Despite these theoretical advantages, the technology remains relatively immature. Mass adoption is currently hindered by unresolved engineering challenges and stubbornly high manufacturing costs. One of the few industries increasingly using solid-state batteries is robotics, where power density is far more important than cost. But the race is intensifying. Zhibang Lithium says it has adopted three different technical routes for solid-state electrolytes: polymer, oxide, and sulfide. Sometime in 2026 or 2027, the company expects to be able to make hundreds of tons per year of solid-state batteries using those electrolytes. That’s enough for testing and early-stage commercial sampling, but not enough to supply a major car company’s full production line.

For Zhong, targeting upstream raw materials rather than final battery assembly perfectly aligns with his renowned investment philosophy and reputation as a “patient capitalist”. After accumulating massive wealth through bottled water, the billionaire entered the healthcare sector through the acquisition of struggling vaccine manufacturer Wantai Biological in 2001. He waited 18 years before the company’s domestic HPV vaccine was finally approved for sale in China, turning the firm into a highly profitable industry titan.

Zhong is following the strategy of selling shovels during a gold rush. The downstream cell manufacturing sector is already fiercely competitive, dominated by established giants like CATL and BYD. Electrolyte materials manufacturing, however, requires deep chemical expertise and long-term research. In sulfide-based solid-state batteries, the electrolyte accounts for 70-80% of the total cost, according to Global Carbon Zero. By investing upstream, Zhong is betting on the most scarce and lucrative segment of the battery market of the future.
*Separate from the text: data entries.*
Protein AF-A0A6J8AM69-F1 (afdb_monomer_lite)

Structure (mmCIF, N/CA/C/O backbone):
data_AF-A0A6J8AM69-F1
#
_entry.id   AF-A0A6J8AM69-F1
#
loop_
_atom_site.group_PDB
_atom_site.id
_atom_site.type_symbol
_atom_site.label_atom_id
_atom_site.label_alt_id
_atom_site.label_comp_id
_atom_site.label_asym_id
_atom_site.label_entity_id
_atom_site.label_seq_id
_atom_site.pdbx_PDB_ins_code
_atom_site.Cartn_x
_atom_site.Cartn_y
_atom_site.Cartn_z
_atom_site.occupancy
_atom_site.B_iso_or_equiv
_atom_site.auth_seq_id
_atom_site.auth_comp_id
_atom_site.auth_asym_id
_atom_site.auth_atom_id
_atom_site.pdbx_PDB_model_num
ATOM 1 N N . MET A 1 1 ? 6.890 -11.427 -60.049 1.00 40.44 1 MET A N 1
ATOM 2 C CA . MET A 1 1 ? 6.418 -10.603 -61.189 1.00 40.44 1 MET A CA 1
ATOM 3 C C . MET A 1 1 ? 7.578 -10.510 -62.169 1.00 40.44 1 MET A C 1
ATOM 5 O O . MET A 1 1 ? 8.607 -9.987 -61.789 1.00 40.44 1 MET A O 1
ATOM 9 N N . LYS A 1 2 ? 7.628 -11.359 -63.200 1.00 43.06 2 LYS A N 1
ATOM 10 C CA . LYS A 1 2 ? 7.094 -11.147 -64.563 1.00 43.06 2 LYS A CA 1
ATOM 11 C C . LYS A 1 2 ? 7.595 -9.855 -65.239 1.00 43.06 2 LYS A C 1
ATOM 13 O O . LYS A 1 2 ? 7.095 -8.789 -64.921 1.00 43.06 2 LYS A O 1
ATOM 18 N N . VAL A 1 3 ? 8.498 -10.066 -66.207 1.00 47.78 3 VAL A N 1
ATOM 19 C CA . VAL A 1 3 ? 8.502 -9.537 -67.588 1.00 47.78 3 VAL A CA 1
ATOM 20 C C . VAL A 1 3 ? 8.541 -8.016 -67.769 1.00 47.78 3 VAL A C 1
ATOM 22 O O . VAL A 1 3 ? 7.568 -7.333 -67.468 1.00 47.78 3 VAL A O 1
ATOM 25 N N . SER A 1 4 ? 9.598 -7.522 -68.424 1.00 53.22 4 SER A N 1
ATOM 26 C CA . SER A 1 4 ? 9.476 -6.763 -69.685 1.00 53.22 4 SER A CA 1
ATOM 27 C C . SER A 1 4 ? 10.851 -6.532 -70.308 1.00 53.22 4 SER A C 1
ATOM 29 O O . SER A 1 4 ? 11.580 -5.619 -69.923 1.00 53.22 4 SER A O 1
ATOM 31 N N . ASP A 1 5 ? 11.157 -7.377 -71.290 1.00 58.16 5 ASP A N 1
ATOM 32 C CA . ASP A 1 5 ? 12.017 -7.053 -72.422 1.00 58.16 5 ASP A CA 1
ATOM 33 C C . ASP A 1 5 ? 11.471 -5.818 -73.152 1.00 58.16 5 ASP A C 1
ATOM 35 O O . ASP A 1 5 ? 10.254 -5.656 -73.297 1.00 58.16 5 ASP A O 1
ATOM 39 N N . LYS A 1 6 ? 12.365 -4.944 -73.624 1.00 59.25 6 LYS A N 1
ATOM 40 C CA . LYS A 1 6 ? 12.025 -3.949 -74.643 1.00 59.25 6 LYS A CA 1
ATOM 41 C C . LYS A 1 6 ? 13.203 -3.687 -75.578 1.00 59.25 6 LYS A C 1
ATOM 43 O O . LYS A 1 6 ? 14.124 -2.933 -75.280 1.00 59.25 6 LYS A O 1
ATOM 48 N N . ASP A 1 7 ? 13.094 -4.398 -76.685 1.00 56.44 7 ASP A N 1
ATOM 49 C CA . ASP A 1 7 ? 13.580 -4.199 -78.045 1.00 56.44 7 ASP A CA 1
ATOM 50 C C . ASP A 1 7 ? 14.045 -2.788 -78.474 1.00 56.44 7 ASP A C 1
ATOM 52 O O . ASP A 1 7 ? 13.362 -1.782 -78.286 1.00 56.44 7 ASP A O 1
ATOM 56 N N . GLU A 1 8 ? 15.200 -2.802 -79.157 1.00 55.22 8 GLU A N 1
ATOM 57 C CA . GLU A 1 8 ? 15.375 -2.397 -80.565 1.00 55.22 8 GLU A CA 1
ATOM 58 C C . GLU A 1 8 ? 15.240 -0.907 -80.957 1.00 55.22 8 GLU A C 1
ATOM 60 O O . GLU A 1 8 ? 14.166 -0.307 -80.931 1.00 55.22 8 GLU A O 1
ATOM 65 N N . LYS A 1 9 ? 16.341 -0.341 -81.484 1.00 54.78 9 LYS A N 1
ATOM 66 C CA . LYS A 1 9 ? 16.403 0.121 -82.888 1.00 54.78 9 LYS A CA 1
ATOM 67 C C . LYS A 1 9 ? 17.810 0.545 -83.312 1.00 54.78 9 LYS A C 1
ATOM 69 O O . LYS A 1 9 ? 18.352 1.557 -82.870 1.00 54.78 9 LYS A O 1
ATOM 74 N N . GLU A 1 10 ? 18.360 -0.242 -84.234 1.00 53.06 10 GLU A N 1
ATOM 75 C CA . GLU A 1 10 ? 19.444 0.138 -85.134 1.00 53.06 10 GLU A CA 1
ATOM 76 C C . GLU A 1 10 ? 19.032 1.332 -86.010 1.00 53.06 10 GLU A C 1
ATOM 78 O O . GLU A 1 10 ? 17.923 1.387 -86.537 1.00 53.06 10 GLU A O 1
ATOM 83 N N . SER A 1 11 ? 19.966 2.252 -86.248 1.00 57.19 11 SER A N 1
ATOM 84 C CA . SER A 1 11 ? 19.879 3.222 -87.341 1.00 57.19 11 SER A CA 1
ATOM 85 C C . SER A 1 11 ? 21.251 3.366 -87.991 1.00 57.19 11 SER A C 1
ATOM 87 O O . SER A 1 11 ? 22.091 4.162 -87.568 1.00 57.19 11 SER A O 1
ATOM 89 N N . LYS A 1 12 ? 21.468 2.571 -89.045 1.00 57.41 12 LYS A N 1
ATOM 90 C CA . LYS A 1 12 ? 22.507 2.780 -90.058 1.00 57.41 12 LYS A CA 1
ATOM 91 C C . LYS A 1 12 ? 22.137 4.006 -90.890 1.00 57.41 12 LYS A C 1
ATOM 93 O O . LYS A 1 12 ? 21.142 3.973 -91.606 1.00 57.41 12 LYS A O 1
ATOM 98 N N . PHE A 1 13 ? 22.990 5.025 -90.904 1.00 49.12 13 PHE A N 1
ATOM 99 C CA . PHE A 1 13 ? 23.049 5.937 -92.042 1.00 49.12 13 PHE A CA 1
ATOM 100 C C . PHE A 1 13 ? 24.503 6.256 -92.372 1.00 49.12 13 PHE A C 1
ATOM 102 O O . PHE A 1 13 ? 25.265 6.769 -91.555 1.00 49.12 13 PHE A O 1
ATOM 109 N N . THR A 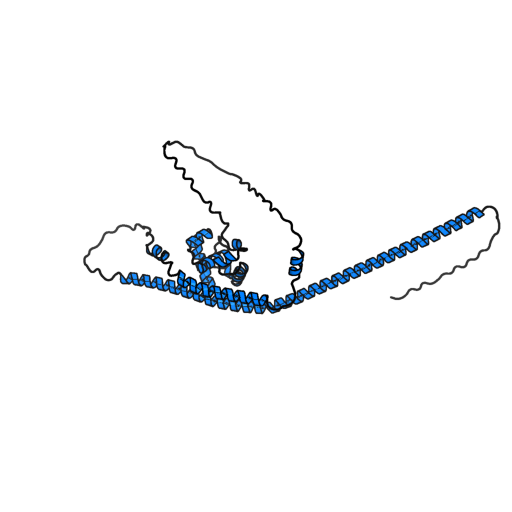1 14 ? 24.889 5.859 -93.578 1.00 51.06 14 THR A N 1
ATOM 110 C CA . THR A 1 14 ? 26.170 6.145 -94.211 1.00 51.06 14 THR A CA 1
ATOM 111 C C . THR A 1 14 ? 26.010 7.435 -94.999 1.00 51.06 14 THR A C 1
ATOM 113 O O . THR A 1 14 ? 25.132 7.507 -95.844 1.00 51.06 14 THR A O 1
ATOM 116 N N . HIS A 1 15 ? 26.873 8.429 -94.790 1.00 46.34 15 HIS A N 1
ATOM 117 C CA . HIS A 1 15 ? 27.193 9.378 -95.854 1.00 46.34 15 HIS A CA 1
ATOM 118 C C . HIS A 1 15 ? 28.668 9.774 -95.817 1.00 46.34 15 HIS A C 1
ATOM 120 O O . HIS A 1 15 ? 29.221 10.232 -94.822 1.00 46.34 15 HIS A O 1
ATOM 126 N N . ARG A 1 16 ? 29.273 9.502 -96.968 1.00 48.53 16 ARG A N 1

He is unlikely to have to repeat his 18-year wait in the vaccine industry to see a breakthrough in solid-state batteries. Industry insiders widely view 2026 as the inaugural year for testing in vehicles, with large-scale commercialization anticipated around 2030.

A new blueprint for innovation

Zhong’s foray into the battery sector also highlights an increasingly prevalent structural model driving China’s recent economic development. Joining Zhong in Zhibang Lithium’s Series A funding round is the state-owned investment arm of the Quzhou municipal government, where the startup is headquartered. The fund bought a 15% stake in the company, surpassing Zhong to become the company’s second-largest shareholder, right behind the founding technical team.

This configuration — a startup founded by technical experts holding core patents, financially bolstered by local government capital, and supported by private tycoons or venture capital — has become a compelling formula for emerging tech in China. For a startup, this hybrid model offers the best of both worlds. It enjoys robust financial subsidies and the implicit “protection” and coordination advantages provided by state-backed funds, particularly when securing land and navigating local regulations. Simultaneously, maintaining private technical leadership ensures the company retains its operational agility.

Compared with the often rigid nature of traditional state-owned enterprises, or the slower reflexes of massive, established private conglomerates, this collaborative structure is expected to inject fresh vitality into the Chinese economy. It allows startups to shoulder the immense research and development costs of frontier technologies without buckling under the weight of early financial pressure.

Zhong Shanshan does not need Zhibang Lithium to become a profitable behemoth overnight. Armed with substantial cash reserves from his water and vaccine empires, he can afford to play the long game. As the solid-state battery industry transitions from the laboratory to commercial reality, China’s richest man has quietly secured a prime seat at the table.